Also mom wants one that can do geese eggs. 

Any advice?


----------



## ThreeBoysChicks (Jan 1, 2013)

I incubate in a Hova-Bator 1588 with an auto egg turner since December of 2010.  It never stops.  Then I use  a Miller Incubator with Circulating Fan as a Hatcher.

I have great hatch rates.  In 2012, I hatch over 1,000 chicks, heap, 42 at a time.

The importance is that you have them in an area that the temperatures remains pretty constant.

I incubated from Silkie, to Marans, to Ducks with great success.

If you want to do Goose eggs, they will work, but you will need to not use the turners and hand turn.


----------



## Pearce Pastures (Jan 1, 2013)

I got our kids a circulated air Farm Innovator brand and it was very easy to use and worked well.  It was our first time hatching our own eggs.  Where are you planning on keeping it?


----------



## Chicken Chick (Jan 1, 2013)

I'm planning on keeping it in my bedroom. But we don't have ac in the summer, so it gets very hot in my room but I have plans of buying a window unit though we might be able to get the central fixed finally. but as of right now my room is sorta kinda iffy stable. It sounds like I need to go with the hovabator 1588... But I went on GQF's wesite and they might not ship to us in Georgia... so looking on meyer's website


----------



## GLENMAR (Jan 6, 2013)

I have a Brinsea ECO 20 with turner. I love it. I have great hatch rates. I have hatched chickens, ducks, and a few peafowl.
Easy to clean too.


----------



## pridegoethb4thefall (Jan 6, 2013)

If you decide to go with one of the cheaper, foam incubators, be prepared to buy new thermostat wafers. They go out very easily and you end up with failed hatches.

That said, I have had good luck with the foam ones, just always have thermostats go out.

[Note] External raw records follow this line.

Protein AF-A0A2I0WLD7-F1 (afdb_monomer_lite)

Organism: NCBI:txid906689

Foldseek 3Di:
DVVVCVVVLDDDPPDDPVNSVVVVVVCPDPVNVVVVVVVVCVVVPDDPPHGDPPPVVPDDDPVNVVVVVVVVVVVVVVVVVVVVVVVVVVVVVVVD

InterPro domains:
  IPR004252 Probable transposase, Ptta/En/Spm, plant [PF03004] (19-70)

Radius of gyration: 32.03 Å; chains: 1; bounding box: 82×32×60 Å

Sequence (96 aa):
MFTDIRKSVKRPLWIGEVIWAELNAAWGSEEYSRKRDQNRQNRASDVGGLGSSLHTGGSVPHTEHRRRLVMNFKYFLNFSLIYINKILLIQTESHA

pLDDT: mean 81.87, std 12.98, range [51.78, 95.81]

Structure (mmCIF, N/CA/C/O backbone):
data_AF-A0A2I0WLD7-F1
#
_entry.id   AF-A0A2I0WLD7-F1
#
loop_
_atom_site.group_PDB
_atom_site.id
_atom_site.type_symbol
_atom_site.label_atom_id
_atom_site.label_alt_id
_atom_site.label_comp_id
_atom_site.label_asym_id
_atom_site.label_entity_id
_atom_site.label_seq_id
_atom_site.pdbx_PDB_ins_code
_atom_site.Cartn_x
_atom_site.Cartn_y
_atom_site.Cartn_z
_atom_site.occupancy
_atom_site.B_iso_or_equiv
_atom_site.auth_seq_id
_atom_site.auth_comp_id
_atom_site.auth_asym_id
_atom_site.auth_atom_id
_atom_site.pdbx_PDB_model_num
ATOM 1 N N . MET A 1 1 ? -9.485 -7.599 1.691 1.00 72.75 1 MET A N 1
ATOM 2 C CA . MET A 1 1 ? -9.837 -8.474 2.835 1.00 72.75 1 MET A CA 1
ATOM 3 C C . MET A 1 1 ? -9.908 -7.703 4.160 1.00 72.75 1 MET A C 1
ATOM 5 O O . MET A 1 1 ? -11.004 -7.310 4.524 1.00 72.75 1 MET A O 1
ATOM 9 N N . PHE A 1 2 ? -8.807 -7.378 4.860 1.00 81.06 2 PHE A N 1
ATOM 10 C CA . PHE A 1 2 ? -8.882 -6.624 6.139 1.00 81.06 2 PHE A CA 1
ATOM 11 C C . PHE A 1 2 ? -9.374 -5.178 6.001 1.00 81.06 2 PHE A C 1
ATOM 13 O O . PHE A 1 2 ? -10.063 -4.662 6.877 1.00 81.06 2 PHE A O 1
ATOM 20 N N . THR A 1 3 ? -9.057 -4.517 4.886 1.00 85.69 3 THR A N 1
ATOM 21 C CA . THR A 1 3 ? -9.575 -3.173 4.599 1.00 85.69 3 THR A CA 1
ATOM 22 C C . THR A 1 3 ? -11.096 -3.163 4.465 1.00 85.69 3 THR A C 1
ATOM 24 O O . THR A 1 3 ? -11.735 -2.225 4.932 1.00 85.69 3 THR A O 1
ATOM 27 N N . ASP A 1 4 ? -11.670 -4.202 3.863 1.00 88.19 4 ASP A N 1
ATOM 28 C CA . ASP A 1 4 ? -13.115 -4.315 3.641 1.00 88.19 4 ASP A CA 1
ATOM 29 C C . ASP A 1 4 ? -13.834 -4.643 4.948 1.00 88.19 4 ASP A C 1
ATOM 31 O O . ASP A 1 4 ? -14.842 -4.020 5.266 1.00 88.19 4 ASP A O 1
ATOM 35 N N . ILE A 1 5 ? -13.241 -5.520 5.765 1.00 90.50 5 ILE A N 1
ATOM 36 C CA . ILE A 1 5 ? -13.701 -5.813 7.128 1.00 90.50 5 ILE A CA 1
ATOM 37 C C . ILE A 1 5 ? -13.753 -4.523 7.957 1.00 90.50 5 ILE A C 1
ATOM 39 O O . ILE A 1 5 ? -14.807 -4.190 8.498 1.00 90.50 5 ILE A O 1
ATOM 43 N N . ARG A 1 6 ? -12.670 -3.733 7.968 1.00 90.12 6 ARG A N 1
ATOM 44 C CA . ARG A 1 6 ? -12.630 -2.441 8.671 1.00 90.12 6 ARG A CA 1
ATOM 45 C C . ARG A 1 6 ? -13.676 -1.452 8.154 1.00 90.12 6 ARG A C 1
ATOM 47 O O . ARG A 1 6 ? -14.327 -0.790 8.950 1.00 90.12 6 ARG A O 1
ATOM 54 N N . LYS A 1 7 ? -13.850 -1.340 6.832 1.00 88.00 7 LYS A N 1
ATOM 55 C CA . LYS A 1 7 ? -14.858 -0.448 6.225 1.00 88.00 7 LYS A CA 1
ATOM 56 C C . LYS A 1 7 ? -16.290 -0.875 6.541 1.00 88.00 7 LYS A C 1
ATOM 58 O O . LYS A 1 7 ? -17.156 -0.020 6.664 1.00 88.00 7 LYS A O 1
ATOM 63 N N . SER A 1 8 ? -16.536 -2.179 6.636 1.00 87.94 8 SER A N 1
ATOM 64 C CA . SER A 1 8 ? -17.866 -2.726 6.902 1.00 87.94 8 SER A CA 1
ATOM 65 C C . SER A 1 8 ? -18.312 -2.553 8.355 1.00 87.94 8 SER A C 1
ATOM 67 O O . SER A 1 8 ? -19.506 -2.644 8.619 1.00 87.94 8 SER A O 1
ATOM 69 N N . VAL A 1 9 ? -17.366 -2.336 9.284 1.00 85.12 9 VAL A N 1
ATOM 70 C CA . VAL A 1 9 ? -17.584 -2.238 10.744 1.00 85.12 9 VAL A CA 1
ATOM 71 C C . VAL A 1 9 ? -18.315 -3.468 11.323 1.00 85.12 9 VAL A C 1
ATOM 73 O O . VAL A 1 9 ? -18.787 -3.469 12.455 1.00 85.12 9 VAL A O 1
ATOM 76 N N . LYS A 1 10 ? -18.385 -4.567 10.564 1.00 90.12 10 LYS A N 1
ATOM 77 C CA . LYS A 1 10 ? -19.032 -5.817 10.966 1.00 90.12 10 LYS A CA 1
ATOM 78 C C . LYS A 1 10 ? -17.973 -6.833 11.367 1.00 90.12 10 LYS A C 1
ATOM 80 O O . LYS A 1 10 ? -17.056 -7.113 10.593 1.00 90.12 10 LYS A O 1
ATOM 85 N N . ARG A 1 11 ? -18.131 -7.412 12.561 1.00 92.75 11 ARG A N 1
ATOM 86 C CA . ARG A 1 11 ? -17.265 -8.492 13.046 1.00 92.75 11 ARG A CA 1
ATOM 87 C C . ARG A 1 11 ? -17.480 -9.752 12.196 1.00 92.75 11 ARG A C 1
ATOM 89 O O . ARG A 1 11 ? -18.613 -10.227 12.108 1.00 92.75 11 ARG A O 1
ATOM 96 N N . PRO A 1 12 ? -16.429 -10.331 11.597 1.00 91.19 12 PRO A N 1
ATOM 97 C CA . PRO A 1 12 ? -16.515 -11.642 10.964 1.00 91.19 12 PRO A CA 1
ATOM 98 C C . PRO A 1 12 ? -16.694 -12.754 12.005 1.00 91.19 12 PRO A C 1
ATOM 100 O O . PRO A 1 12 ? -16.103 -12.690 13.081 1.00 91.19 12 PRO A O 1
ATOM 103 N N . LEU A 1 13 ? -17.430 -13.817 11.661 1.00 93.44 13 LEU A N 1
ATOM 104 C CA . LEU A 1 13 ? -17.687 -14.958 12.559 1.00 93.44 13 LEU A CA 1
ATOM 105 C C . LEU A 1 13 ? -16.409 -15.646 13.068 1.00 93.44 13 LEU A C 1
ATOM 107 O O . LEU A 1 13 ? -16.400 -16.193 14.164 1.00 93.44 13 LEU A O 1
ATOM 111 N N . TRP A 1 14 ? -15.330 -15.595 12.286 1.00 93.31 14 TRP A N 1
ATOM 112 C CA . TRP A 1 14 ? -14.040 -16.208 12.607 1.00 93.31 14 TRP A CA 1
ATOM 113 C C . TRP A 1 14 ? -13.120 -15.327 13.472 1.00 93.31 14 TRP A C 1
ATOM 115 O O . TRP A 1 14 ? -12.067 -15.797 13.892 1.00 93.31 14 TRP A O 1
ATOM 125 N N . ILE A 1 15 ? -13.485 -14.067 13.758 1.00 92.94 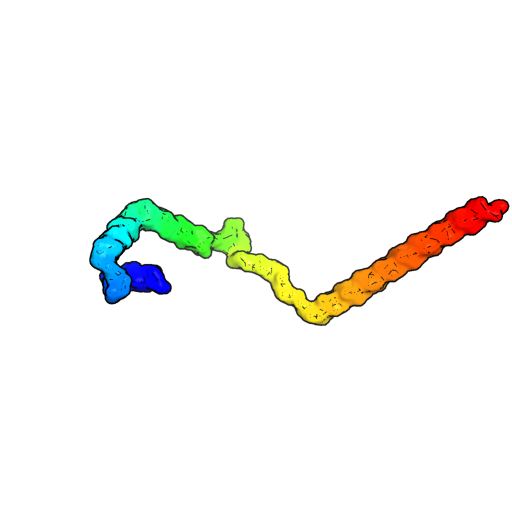15 ILE A N 1
ATOM 126 C CA . ILE A 1 15 ? -12.746 -13.201 14.694 1.00 92.94 15 ILE A CA 1
ATOM 127 C C . ILE A 1 15 ? -13.453 -13.218 16.049 1.00 92.94 15 ILE A C 1
ATOM 129 O O . ILE A 1 15 ? -14.619 -12.830 16.144 1.00 92.94 15 ILE A O 1
ATOM 133 N N . GLY A 1 16 ? -12.738 -13.618 17.103 1.00 95.31 16 GLY A N 1
ATOM 134 C CA . GLY A 1 16 ? -13.227 -13.542 18.483 1.00 95.31 16 GLY A CA 1
ATOM 135 C C . GLY A 1 16 ? -13.479 -12.101 18.943 1.00 95.31 16 GLY A C 1
ATOM 136 O O . GLY A 1 16 ? -12.842 -11.163 18.468 1.00 95.31 16 GLY A O 1
ATOM 137 N N . GLU A 1 17 ? -14.408 -11.907 19.878 1.00 95.31 17 GLU A N 1
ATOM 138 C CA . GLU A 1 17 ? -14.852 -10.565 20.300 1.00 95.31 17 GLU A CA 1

Get a good thermometer WITH a hygrometer in it to measure humidity. Sold at walmart etc, and are usually about 6 to 8 bucks. Be sure to keep the batteries good and check that it is working right.

I LOVE my brinesea with auto rocker/turner! Watch for sales- you can get a good deal once hatching season starts!


----------



## Chic-N-Farmer's (Mar 13, 2013)

I use a GQF Sportsman, but if you don't want to go crazy hatching, the Hovabator gets a lot of good reviews.


----------



## bonbean01 (Mar 13, 2013)

I have a cheapie styrofoam one with no auto turner...no forced air...no bells or whistles, and have been using it now for four years...no problem...I hand turn, bought a temp/humidity thing for five bucks...that's still working too...hand turn the eggs...adjust the humidity as needed...have hatched out hundreds of quail, bantams, and now RIR's and have 12 at the moment peeping in the brooder and about 6 pipped and expect a 90 percent hatch or better.  Incubator is peeping right now...so have to go...I do enjoy the hands on fussing, but know that it's not for everyone.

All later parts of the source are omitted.